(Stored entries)
↓

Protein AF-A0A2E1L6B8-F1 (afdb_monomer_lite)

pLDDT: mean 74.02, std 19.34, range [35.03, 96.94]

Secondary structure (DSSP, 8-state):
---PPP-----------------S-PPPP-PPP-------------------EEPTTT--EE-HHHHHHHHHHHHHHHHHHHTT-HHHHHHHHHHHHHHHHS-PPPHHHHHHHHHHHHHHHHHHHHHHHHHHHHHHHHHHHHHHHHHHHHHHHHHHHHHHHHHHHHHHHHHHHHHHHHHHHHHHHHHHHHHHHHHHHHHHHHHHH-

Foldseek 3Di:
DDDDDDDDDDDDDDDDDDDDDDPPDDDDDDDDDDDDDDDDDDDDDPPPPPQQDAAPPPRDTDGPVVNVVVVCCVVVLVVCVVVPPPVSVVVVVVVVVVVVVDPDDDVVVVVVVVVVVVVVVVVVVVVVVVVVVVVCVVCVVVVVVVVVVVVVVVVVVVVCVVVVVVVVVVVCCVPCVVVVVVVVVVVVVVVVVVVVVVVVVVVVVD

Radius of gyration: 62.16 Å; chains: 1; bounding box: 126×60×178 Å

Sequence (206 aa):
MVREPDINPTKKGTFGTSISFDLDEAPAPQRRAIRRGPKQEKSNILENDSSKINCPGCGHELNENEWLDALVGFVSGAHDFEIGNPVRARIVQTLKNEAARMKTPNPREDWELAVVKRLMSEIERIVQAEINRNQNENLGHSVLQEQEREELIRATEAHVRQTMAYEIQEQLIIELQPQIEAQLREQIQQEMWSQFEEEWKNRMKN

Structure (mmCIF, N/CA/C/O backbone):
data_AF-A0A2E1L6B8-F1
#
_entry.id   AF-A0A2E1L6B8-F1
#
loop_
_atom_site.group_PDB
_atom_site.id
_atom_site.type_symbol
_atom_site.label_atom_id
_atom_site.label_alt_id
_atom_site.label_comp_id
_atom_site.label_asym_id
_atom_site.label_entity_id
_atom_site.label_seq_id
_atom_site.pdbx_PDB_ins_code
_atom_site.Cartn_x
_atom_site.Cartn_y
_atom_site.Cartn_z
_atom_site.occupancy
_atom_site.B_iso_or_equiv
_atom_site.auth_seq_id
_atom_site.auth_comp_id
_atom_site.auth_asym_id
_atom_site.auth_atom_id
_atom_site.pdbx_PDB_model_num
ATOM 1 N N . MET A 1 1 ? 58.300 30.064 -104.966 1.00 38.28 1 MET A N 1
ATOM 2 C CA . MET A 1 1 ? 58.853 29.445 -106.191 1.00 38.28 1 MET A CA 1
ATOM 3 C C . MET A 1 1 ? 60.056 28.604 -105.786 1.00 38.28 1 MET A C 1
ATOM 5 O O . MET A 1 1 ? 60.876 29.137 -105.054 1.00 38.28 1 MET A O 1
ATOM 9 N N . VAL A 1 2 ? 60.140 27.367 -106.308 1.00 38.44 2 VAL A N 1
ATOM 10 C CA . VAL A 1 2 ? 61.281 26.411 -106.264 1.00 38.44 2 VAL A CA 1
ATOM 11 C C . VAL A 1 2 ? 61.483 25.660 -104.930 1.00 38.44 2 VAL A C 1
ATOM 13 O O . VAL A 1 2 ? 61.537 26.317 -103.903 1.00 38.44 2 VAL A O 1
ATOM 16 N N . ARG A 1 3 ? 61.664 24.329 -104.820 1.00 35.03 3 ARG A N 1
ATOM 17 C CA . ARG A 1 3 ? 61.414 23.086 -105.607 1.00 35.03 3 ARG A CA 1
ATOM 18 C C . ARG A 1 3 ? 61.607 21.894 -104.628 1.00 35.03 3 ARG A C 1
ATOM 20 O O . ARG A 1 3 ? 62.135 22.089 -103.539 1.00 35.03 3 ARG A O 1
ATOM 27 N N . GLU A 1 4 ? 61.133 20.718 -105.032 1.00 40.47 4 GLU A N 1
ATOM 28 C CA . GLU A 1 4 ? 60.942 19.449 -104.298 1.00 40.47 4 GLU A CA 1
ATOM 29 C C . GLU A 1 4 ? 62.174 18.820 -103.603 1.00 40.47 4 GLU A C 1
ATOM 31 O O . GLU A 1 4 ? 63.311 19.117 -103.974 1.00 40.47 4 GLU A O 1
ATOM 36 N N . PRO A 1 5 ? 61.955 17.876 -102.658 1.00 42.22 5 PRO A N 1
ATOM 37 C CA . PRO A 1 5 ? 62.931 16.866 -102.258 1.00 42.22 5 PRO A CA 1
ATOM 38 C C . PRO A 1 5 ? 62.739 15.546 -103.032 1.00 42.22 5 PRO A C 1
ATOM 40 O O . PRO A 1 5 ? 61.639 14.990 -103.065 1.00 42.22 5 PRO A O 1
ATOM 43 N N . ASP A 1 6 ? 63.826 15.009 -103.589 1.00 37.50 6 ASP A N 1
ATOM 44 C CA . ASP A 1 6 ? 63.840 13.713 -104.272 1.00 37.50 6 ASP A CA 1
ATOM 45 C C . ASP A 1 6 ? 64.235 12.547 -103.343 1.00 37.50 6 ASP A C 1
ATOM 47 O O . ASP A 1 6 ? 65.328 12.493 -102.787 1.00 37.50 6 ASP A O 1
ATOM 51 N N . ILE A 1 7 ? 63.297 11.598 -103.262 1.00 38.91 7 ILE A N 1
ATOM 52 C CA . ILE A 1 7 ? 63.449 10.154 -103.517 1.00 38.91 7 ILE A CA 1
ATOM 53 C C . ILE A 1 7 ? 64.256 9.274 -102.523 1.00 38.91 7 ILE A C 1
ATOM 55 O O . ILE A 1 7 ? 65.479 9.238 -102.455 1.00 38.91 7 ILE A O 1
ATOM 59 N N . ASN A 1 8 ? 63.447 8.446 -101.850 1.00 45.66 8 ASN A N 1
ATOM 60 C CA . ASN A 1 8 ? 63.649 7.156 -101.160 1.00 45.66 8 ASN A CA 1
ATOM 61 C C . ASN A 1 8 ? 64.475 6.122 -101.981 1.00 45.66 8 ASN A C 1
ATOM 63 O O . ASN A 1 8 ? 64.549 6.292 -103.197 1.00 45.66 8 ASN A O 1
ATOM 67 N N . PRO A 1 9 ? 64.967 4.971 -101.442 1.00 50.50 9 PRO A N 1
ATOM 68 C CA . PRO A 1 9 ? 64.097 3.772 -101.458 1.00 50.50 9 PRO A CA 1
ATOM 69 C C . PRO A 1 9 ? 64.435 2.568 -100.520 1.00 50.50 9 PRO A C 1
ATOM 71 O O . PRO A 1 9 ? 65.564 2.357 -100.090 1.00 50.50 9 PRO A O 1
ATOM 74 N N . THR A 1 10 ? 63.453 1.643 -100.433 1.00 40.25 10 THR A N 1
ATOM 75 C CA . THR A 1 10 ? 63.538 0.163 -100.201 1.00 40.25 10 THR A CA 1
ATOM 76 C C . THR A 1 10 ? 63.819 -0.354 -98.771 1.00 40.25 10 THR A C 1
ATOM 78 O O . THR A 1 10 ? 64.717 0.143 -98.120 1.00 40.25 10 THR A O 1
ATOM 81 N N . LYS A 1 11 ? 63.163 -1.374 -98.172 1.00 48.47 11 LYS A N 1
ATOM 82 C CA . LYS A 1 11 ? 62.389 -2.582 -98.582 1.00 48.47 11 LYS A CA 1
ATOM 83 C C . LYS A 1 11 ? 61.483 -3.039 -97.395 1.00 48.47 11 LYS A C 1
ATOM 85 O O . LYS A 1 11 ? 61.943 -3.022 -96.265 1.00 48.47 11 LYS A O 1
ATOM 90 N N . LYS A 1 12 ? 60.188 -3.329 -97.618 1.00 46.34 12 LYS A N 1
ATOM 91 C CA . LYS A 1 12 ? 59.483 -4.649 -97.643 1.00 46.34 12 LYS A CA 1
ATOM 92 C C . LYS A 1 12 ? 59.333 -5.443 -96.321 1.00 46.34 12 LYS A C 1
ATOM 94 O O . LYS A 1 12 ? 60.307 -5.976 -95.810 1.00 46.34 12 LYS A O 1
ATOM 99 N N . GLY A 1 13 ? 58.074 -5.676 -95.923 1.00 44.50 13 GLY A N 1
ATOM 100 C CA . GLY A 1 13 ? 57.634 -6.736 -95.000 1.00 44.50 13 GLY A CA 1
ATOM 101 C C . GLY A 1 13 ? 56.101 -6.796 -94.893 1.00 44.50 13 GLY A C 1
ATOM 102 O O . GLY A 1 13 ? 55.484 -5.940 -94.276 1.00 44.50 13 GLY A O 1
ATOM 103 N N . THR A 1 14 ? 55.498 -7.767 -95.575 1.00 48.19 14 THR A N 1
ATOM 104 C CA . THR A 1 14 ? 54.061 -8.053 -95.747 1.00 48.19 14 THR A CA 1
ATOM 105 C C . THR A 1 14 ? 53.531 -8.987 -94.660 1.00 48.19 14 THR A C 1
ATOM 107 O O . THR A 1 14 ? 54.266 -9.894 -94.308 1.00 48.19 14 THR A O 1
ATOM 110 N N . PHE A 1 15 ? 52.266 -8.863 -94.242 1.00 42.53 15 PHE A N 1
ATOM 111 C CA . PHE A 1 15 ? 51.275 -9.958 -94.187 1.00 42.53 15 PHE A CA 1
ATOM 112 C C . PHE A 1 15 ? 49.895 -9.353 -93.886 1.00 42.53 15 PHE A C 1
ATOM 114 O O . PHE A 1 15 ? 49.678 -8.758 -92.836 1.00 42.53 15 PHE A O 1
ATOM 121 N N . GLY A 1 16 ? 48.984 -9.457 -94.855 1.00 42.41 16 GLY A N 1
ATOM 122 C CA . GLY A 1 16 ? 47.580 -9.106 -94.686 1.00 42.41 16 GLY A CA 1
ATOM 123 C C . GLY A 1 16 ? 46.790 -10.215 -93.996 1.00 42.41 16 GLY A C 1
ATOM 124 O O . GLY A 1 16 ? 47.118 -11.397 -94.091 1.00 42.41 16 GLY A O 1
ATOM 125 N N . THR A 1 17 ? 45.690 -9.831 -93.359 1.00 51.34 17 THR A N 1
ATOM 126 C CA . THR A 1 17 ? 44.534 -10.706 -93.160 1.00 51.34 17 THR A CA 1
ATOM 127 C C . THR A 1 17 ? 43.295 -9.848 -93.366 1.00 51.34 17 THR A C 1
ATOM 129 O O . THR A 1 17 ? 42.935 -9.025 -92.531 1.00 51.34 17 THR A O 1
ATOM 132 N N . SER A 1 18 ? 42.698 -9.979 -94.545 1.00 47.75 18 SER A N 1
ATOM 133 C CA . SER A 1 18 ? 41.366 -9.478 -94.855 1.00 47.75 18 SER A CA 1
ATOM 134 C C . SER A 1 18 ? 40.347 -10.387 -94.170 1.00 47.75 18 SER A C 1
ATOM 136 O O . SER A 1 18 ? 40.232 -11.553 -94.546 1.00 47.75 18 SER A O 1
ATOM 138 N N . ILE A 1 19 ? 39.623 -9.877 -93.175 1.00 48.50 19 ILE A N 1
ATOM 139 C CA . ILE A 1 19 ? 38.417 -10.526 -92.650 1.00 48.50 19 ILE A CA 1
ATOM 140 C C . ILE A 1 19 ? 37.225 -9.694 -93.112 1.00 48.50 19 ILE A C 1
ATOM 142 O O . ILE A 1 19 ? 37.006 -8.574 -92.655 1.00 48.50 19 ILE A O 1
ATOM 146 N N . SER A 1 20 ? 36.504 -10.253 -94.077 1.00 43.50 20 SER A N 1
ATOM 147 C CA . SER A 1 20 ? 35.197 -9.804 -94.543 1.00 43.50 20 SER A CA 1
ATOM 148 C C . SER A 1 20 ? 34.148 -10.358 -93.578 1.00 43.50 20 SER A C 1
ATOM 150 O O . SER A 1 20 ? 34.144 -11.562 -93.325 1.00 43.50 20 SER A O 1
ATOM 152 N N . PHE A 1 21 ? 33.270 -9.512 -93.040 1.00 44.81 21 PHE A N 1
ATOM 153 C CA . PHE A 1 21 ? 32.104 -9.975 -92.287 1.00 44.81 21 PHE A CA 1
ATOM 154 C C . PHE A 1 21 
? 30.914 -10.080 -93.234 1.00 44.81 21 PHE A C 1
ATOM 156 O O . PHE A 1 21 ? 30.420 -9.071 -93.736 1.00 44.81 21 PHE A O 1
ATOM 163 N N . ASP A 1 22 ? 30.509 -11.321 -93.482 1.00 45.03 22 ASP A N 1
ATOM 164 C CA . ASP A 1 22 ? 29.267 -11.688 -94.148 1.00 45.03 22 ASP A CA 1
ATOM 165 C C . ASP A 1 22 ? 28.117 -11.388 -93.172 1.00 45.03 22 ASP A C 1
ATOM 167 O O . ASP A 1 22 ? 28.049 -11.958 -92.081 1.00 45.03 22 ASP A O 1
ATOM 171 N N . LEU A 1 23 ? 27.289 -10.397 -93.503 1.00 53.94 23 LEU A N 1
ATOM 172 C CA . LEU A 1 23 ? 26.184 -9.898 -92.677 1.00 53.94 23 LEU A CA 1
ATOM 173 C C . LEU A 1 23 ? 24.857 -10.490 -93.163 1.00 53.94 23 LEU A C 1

↑

◆ AIM OF THE TASK
Only the lines above starting at the line that holds "ATOM 112 C C" and ending at the line that holds "ATOM 129 O O" are to be repeated, exactly and in full.

◆ WRITTEN ANSWER
ATOM 112 C C . PHE A 1 15 ? 49.895 -9.353 -93.886 1.00 42.53 15 PHE A C 1
ATOM 114 O O . PHE A 1 15 ? 49.678 -8.758 -92.836 1.00 42.53 15 PHE A O 1
ATOM 121 N N . GLY A 1 16 ? 48.984 -9.457 -94.855 1.00 42.41 16 GLY A N 1
ATOM 122 C CA . GLY A 1 16 ? 47.580 -9.106 -94.686 1.00 42.41 16 GLY A CA 1
ATOM 123 C C . GLY A 1 16 ? 46.790 -10.215 -93.996 1.00 42.41 16 GLY A C 1
ATOM 124 O O . GLY A 1 16 ? 47.118 -11.397 -94.091 1.00 42.41 16 GLY A O 1
ATOM 125 N N . THR A 1 17 ? 45.690 -9.831 -93.359 1.00 51.34 17 THR A N 1
ATOM 126 C CA . THR A 1 17 ? 44.534 -10.706 -93.160 1.00 51.34 17 THR A CA 1
ATOM 127 C C . THR A 1 17 ? 43.295 -9.848 -93.366 1.00 51.34 17 THR A C 1
ATOM 129 O O . THR A 1 17 ? 42.935 -9.025 -92.531 1.00 51.34 17 THR A O 1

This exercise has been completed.